Primate (United States, 2025)

January 10, 2026
A movie review by James Berardinelli
Primate Poster

Every horror fan deserves the occasional (decent) fix, and in the midst of one of the bleakest movie months of the year, Primate delivers. There’s nothing terribly original about Johannes Roberts’ rabid chimpanzee tale, but that’s kind of the point. He knows the tropes, adheres to them lovingly without going the comedy/parody route, and delivers a movie that mostly does what it sets out to do. It is a functional genre machine built specifically for a target audience. 

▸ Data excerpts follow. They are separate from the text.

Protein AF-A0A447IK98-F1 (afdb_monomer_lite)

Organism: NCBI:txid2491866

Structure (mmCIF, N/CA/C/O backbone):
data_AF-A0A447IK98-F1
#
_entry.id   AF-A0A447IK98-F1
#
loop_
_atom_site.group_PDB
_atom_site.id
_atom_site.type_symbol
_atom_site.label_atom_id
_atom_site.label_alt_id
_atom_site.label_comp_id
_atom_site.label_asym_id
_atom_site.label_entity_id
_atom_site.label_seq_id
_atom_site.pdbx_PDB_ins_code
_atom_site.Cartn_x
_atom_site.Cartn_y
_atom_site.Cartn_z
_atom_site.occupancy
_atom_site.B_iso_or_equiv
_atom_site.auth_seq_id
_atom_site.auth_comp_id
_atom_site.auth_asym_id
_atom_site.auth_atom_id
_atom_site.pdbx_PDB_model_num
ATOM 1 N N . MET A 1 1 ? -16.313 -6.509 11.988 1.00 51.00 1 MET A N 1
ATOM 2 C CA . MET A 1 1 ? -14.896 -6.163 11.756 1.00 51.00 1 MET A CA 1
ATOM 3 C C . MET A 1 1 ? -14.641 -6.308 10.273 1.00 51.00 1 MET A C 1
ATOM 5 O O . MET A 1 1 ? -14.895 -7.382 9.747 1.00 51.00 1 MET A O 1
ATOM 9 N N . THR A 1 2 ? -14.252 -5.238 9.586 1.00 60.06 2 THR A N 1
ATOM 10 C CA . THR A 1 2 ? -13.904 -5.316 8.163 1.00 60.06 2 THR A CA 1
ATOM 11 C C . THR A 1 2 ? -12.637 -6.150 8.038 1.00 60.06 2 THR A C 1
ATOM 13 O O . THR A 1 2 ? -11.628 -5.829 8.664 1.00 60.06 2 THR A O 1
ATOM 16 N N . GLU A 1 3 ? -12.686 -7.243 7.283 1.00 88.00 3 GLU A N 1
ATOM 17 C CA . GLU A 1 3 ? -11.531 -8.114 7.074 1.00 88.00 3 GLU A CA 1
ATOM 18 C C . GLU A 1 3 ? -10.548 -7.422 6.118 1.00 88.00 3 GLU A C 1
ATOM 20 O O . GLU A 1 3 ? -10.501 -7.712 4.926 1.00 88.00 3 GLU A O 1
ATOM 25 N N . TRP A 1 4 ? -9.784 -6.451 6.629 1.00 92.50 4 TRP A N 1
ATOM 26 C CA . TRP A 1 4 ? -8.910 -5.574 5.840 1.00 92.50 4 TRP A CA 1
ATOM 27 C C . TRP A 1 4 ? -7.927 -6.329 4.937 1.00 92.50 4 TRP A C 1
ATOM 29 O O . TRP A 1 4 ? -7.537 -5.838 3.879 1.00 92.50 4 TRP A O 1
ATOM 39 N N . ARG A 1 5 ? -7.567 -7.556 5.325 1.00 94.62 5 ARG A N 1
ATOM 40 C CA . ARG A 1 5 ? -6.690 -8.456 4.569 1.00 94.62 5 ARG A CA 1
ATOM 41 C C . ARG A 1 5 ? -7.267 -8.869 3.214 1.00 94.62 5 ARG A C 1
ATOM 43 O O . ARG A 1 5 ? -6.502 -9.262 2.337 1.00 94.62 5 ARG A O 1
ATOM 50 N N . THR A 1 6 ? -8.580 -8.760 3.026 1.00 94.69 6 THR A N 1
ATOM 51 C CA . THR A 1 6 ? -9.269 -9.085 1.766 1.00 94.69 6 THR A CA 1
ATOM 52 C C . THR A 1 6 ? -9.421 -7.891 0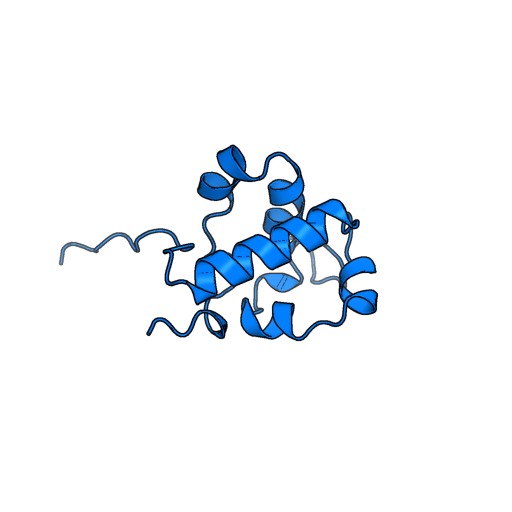.831 1.00 94.69 6 THR A C 1
ATOM 54 O O . THR A 1 6 ? -9.832 -8.082 -0.309 1.00 94.69 6 THR A O 1
ATOM 57 N N . ILE A 1 7 ? -9.062 -6.675 1.268 1.00 93.75 7 ILE A N 1
ATOM 58 C CA . ILE A 1 7 ? -9.140 -5.471 0.432 1.00 93.75 7 ILE A CA 1
ATOM 59 C C . ILE A 1 7 ? -8.232 -5.663 -0.790 1.00 93.75 7 ILE A C 1
ATOM 61 O O . ILE A 1 7 ? -7.019 -5.801 -0.612 1.00 93.75 7 ILE A O 1
ATOM 65 N N . PRO A 1 8 ? -8.764 -5.655 -2.023 1.00 94.81 8 PRO A N 1
ATOM 66 C CA . PRO A 1 8 ? -7.933 -5.697 -3.218 1.00 94.81 8 PRO A CA 1
ATOM 67 C C . PRO A 1 8 ? -7.077 -4.434 -3.304 1.00 94.81 8 PRO A C 1
ATOM 69 O O . PRO A 1 8 ? -7.584 -3.325 -3.129 1.00 94.81 8 PRO A O 1
ATOM 72 N N . MET A 1 9 ? -5.789 -4.570 -3.623 1.00 95.12 9 MET A N 1
ATOM 73 C CA . MET A 1 9 ? -4.873 -3.424 -3.704 1.00 95.12 9 MET A CA 1
ATOM 74 C C . MET A 1 9 ? -5.344 -2.377 -4.726 1.00 95.12 9 MET A C 1
ATOM 76 O O . MET A 1 9 ? -5.211 -1.171 -4.499 1.00 95.12 9 MET A O 1
ATOM 80 N N . ARG A 1 10 ? -5.960 -2.829 -5.828 1.00 93.56 10 ARG A N 1
ATOM 81 C CA . ARG A 1 10 ? -6.565 -1.969 -6.860 1.00 93.56 10 ARG A CA 1
ATOM 82 C C . ARG A 1 10 ? -7.762 -1.142 -6.380 1.00 93.56 10 ARG A C 1
ATOM 84 O O . ARG A 1 10 ? -8.060 -0.114 -6.982 1.00 93.56 10 ARG A O 1
ATOM 91 N N . ASP A 1 11 ? -8.430 -1.570 -5.311 1.00 93.25 11 ASP A N 1
ATOM 92 C CA . ASP A 1 11 ? -9.626 -0.902 -4.785 1.00 93.25 11 ASP A CA 1
ATOM 93 C C . ASP A 1 11 ? -9.282 0.169 -3.737 1.00 93.25 11 ASP A C 1
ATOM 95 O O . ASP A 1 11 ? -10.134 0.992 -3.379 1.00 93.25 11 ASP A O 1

The frequent call-outs to John Carpenter’s fare are surely not accidental; Roberts very clearly wants us to think of Halloween. (Adrian Murphy’s score really should co-credit Carpenter; it’s a few notes short of a direct copy of the iconic 1978 film’s music, pulsing with that familiar, stalking synth dread.) Primate shares an almost-identical running time with Halloween: an hour and a half. One of the biggest differentiators—aside from the homicidal maniac being a chimp rather than a guy in a painted-over Captain Kirk mask—is that Carpenter used the set-up phase of his movie to effectively sketch in the details of his characters. Roberts tries that with significantly less success. 

The "getting-to-know-you" segments are choppy and seem like they left a lot on the cutting room floor. Consequently, the lack of organic suspense in the early going requires Primate to open with a flash-forward to offer a helping of gore before 20 minutes of more sedate story building. It’s a bit of a cheap tactic to grab attention, but it ensures the audience doesn’t check out before the real carnage begins. 

The horror elements are well-done, relying more on sustained tension than jump-scares. Roberts doesn’t completely ignore the latter device—after all, it’s baked into the genre—but he’s more interested in suspense than shocks. There’s plenty of gore, most of which involves faces being ripped apart. Although CGI was used for some aspects of the production, most of the blood and viscera comes courtesy of old-fashioned "practical effects." For the veteran horror fan, it offers a warm and cozy feeling. 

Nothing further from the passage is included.